Look for thick cover, don't over look small pieces of cover either. Look for secluded cover like sloughs away from any road. Thicker shelter belts. Sometimes fence rows will hold a birds. Just get off the beaten path basically.


----------



## jonnyboy (Apr 11, 2011)

I've spent 9 days hunting since opener south of 94 between Jamestown and the Missouri River. There are birds around. The above post is good advice. I have another comment/suggestion:

The birds are spotty in pockets. If you hunt a couple of spots within the same area, but don't find birds - move. I've started the 30 minute rule already. I hunt often by myself or small groups. If I make the first maneuver in a field and hit a few little birdy spots and don't see birds (more than a few hens) within about 30 minutes I make my way back to the truck. No need wasting 2 hours of hunting to not see much. When you find birds, stick around the area - check all the likely spots.

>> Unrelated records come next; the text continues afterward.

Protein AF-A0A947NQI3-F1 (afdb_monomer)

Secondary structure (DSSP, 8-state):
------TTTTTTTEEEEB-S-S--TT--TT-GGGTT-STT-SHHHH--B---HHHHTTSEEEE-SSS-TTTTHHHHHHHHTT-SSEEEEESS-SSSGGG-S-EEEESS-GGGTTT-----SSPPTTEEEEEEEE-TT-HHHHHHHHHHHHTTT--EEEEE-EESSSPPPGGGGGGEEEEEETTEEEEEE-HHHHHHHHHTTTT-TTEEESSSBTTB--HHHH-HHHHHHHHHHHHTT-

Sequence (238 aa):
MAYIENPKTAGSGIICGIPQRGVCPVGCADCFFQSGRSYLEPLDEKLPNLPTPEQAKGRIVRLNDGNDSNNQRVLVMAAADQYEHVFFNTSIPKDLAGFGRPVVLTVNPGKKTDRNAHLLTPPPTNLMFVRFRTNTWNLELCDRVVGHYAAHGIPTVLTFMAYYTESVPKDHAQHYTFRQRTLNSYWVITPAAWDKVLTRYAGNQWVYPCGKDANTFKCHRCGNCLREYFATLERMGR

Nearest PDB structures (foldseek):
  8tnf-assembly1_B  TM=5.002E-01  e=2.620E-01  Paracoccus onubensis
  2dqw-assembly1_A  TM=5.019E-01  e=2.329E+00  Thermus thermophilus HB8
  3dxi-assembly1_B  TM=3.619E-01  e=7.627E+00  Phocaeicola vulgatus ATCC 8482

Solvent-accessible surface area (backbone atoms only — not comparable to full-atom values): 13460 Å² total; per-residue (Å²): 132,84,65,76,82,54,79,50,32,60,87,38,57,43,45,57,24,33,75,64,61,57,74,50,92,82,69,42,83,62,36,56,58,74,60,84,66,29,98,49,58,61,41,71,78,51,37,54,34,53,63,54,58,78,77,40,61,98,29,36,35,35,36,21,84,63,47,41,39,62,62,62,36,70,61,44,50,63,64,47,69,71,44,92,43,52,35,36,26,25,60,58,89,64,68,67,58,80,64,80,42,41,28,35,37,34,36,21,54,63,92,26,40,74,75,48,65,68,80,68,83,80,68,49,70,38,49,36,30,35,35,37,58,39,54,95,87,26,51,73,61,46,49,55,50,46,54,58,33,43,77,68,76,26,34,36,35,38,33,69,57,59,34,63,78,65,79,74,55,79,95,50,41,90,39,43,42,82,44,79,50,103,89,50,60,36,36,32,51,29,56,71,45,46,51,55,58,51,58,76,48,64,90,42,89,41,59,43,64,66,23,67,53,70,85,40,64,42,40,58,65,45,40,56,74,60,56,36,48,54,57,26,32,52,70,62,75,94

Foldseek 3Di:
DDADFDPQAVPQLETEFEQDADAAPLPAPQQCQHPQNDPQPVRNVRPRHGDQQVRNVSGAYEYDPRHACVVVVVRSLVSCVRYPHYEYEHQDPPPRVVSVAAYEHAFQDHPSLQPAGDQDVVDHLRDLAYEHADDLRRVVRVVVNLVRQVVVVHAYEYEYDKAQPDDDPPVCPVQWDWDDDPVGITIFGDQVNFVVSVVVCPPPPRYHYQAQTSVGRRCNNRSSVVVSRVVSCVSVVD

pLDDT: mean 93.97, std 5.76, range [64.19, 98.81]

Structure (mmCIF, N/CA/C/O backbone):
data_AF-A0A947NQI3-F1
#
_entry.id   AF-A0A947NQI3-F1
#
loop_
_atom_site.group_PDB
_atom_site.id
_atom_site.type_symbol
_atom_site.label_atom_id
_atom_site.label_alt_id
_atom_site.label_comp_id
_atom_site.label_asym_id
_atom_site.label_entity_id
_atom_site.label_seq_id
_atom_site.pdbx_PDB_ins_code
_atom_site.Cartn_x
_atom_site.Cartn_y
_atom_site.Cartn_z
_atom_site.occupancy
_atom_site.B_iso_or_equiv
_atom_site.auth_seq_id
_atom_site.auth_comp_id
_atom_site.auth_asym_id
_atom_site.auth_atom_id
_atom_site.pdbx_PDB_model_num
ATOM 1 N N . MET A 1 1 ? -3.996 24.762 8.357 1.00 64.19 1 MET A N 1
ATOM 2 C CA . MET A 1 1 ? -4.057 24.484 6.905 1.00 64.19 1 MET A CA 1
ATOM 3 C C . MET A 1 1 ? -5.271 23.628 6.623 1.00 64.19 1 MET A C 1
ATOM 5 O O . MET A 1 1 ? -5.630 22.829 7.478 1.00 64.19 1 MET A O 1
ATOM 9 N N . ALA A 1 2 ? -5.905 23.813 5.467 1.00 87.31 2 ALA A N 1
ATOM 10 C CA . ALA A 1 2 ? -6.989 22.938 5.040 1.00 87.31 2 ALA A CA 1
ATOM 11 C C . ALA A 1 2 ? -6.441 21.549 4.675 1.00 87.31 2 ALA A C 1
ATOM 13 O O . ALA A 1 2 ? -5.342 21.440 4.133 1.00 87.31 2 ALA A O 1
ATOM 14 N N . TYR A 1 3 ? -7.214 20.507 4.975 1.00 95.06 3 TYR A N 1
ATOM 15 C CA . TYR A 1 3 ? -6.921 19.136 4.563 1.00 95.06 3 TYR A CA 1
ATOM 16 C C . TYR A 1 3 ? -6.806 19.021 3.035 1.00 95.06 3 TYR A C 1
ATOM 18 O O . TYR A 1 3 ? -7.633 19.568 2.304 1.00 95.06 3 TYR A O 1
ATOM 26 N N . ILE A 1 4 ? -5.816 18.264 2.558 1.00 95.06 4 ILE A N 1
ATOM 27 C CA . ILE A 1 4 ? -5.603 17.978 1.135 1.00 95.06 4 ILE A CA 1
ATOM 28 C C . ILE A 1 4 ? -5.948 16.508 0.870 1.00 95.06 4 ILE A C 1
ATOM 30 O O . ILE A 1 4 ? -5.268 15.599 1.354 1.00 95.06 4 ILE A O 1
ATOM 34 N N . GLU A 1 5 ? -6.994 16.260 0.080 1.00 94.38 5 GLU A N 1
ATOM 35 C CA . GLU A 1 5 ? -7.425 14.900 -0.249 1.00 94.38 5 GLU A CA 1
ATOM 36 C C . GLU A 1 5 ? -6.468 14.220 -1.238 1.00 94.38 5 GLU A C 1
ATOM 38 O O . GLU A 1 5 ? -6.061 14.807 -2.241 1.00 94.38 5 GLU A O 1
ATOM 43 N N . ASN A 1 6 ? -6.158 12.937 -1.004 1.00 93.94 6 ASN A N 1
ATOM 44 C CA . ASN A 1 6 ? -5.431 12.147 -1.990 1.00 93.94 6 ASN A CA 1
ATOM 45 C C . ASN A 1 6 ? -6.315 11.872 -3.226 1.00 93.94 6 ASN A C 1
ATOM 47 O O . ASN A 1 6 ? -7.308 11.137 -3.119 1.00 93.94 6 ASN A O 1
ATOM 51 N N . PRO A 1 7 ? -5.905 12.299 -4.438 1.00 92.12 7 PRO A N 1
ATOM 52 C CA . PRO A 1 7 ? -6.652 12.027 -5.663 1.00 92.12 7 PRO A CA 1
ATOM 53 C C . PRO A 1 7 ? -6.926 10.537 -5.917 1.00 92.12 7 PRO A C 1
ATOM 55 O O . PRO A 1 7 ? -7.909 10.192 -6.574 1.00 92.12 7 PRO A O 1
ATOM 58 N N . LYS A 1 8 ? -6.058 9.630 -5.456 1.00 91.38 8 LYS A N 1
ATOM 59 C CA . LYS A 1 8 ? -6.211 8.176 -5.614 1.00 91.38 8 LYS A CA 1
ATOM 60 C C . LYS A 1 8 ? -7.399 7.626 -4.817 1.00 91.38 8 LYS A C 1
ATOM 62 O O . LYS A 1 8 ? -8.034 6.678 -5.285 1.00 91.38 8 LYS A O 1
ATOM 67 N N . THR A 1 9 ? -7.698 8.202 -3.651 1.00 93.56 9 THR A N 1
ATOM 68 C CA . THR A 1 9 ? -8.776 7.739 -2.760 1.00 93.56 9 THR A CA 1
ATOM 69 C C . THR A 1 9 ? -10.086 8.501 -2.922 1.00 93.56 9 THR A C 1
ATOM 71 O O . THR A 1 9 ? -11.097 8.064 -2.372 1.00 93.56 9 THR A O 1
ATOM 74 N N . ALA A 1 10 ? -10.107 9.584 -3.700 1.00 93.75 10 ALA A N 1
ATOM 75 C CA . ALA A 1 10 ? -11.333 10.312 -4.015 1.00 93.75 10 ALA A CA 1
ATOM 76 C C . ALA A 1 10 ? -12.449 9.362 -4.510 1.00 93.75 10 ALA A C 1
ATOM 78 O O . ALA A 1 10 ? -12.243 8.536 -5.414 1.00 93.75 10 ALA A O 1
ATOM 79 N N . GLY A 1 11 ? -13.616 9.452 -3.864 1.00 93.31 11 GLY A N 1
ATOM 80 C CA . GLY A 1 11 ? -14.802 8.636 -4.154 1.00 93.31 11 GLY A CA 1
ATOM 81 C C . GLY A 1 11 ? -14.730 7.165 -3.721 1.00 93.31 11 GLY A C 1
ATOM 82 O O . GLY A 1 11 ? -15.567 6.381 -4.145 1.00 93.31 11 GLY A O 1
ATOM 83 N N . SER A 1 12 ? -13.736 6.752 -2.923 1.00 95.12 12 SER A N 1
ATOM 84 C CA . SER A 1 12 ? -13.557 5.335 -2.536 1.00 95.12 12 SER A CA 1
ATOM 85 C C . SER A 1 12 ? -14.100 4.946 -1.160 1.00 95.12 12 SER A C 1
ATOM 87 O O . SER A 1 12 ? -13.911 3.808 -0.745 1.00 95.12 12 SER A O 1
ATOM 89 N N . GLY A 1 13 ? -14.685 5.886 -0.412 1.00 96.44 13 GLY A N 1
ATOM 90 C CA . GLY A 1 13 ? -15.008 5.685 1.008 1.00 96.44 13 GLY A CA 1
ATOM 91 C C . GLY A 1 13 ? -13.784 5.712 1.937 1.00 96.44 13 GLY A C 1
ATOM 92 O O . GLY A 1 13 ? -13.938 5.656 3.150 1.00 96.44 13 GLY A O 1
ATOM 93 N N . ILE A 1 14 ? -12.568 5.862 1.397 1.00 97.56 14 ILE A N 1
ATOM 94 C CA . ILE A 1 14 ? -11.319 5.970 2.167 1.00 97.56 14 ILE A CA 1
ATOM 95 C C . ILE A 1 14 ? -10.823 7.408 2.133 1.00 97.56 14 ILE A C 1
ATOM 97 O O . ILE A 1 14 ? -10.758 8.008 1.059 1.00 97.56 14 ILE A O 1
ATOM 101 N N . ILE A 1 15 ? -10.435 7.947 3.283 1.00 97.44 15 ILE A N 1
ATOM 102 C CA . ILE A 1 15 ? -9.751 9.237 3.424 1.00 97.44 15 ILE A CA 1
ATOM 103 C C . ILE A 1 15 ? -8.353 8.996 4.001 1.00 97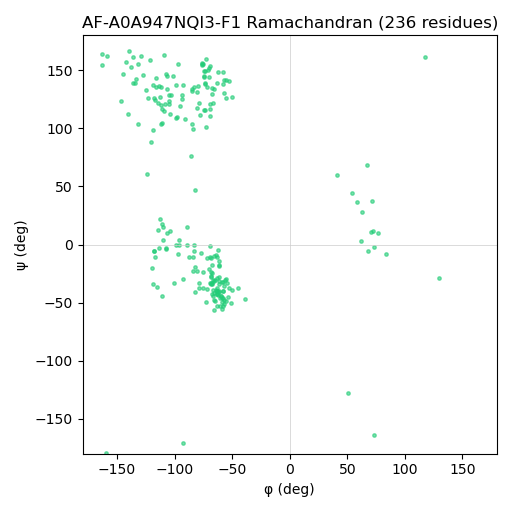.44 15 ILE A C 1
ATOM 105 O O . ILE A 1 15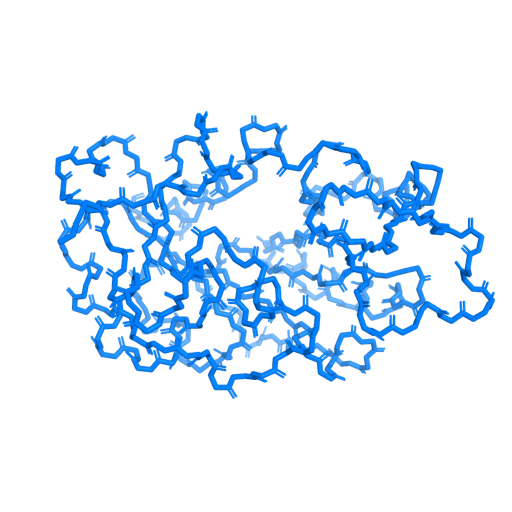 ? -8.160 8.072 4.784 1.00 97.44 15 ILE A O 1
ATOM 109 N N . CYS A 1 16 ? -7.341 9.747 3.571 1.00 97.31 16 CYS A N 1
ATOM 110 C CA . CYS A 1 16 ? -5.959 9.517 4.017 1.00 97.31 16 CYS A CA 1
ATOM 111 C C . CYS A 1 16 ? -5.563 10.518 5.095 1.00 97.31 16 CYS A C 1
ATOM 113 O O . CYS A 1 16 ? -5.942 11.678 4.985 1.00 97.31 16 CYS A O 1
ATOM 115 N N . GLY A 1 17 ? -4.754 10.098 6.068 1.00 96.75 17 GLY A N 1
ATOM 116 C CA . GLY A 1 17 ? -4.152 10.991 7.059 1.00 96.75 17 GLY A CA 1
ATOM 117 C C . GLY A 1 17 ? -2.664 10.707 7.255 1.00 96.75 17 GLY A C 1
ATOM 118 O O . GLY A 1 17 ? -2.251 9.547 7.230 1.00 96.75 17 GLY A O 1
ATOM 119 N N . ILE A 1 18 ? -1.857 11.753 7.443 1.00 96.75 18 ILE A N 1
ATOM 120 C CA . ILE A 1 18 ? -0.427 11.660 7.777 1.00 96.75 18 ILE A CA 1
ATOM 121 C C . ILE A 1 18 ? -0.146 12.601 8.962 1.00 96.75 18 ILE A C 1
ATOM 123 O O . ILE A 1 18 ? -0.118 13.819 8.765 1.00 96.75 18 ILE A O 1
ATOM 127 N N . PRO A 1 19 ? 0.021 12.067 10.187 1.00 96.19 19 PRO A N 1
ATOM 128 C CA . PRO A 1 19 ? 0.264 12.872 11.384 1.00 96.19 19 PRO A CA 1
ATOM 129 C C . PRO A 1 19 ? 1.725 13.315 11.542 1.00 96.19 19 PRO A C 1
ATOM 131 O O . PRO A 1 19 ? 1.990 14.290 12.240 1.00 96.19 19 PRO A O 1
ATOM 134 N N . GLN A 1 20 ? 2.686 12.612 10.935 1.00 95.19 20 GLN A N 1
ATOM 135 C CA . GLN A 1 20 ? 4.098 12.987 11.011 1.00 95.19 20 GLN A CA 1
ATOM 136 C C . GLN A 1 20 ? 4.407 14.174 10.091 1.00 95.19 20 GLN A C 1
ATOM 138 O O . GLN A 1 20 ? 3.764 14.364 9.058 1.00 95.19 20 GLN A O 1
ATOM 143 N N . ARG A 1 21 ? 5.456 14.925 10.439 1.00 92.19 21 ARG A N 1
ATOM 144 C CA . ARG A 1 21 ? 6.072 15.944 9.580 1.00 92.19 21 ARG A CA 1
ATOM 145 C C . ARG A 1 21 ? 7.297 15.386 8.857 1.00 92.19 21 ARG A C 1
ATOM 147 O O . ARG A 1 21 ? 7.949 14.470 9.359 1.00 92.19 21 ARG A O 1
ATOM 154 N N . GLY A 1 22 ? 7.625 15.990 7.717 1.00 87.25 22 GLY A N 1
ATOM 155 C CA . GLY A 1 22 ? 8.833 15.687 6.953 1.00 87.25 22 GLY A CA 1
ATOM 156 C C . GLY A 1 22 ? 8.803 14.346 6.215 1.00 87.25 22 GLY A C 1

I've found lots of birds hunting PLOTS or unposted land for all but one day so far With that being said, PLOTS ground has been SLAMMED! My theory here is that with overall less available cover for the hunters to disperse into along with ND making a big deal about birds being up 59% it has led to above average hunter pressure on the available cover. I've talked with locals who are hunting PLOTS even though in the past they haven't 'had' to because they have plenty of private land to hunt. Private lands got hayed and the hunters are forced to hunt in the PLOTS and unposted ground.

Good luck and have fun!


----------



## grousemaster (Nov 1, 2012)

Thanks for the replies, you're posts basically echoed my thoughts. I got in touch with a couple farmers I know in the area that are going to give me maps to their land and free access. One of them being near Steele...anyone hunt south of steele?


----------



## Dick Monson (Aug 12, 2002)

jonnyboy said:


> I've spent 9 days hunting since opener south of 94 between Jamestown and the Missouri River. There are birds around. The above post is good advice. I have another comment/suggestion:
> 
> The birds are spotty in pockets. If you hunt a couple of spots within the same area, but don't find birds - move. I've started the 30 minute rule already. I hunt often by myself or small groups. If I make the first maneuver in a field and hit a few little birdy spots and don't see birds (more than a few hens) within about 30 minutes I make my way back to the truck. No need wasting 2 hours of hunting to not see much. When you find birds, stick around the area - check all the likely spots.
> 
> ...


That is outstanding advice and mirrors my hunting experience this last week. Unless you hit some lucky pockets of birds in SC ND expect to wear out boot leather. I picked up 2 on Tuesday and 1 on Wed. That day we saw 3 roosters total and a couple hens. Well over 300 miles driven on Wed. The 59% increase is deceiving as the breeding population was extremely low to start with. But it's still fun. If we get a small amount of snow you'll be able to see tracks. And the weather is so nice I think the birds are still dispersed and not bunched up in the usual places like cattails.


----------



## grousemaster (Nov 1, 2012)

Would I be better off hunting more west and south? Like out by the MO river south of Bismarck....then working my way back east as the day gets late? I'm trying to show my boss and his dad a good time and plenty of birds, it may be the only time I get to take them out. Plus, one of the guys is in his 60's, can't walk him too hard.


----------



## grousemaster (Nov 1, 2012)

Anyone have and words of wisdom regarding the Linton or Ashley areas? I'm not asking for your honey holes, just wondering if these are good areas. I won't be out there again....


----------



## H2OfowlND (Feb 10, 2003)

Just remember that you are coming into the opening of rifle deer season in ND starting Friday Nov 9th. Land access could be a bit tougher that week. The Ashley/Linton areas are usually good for birds but notoriously posted pretty heavily.


----------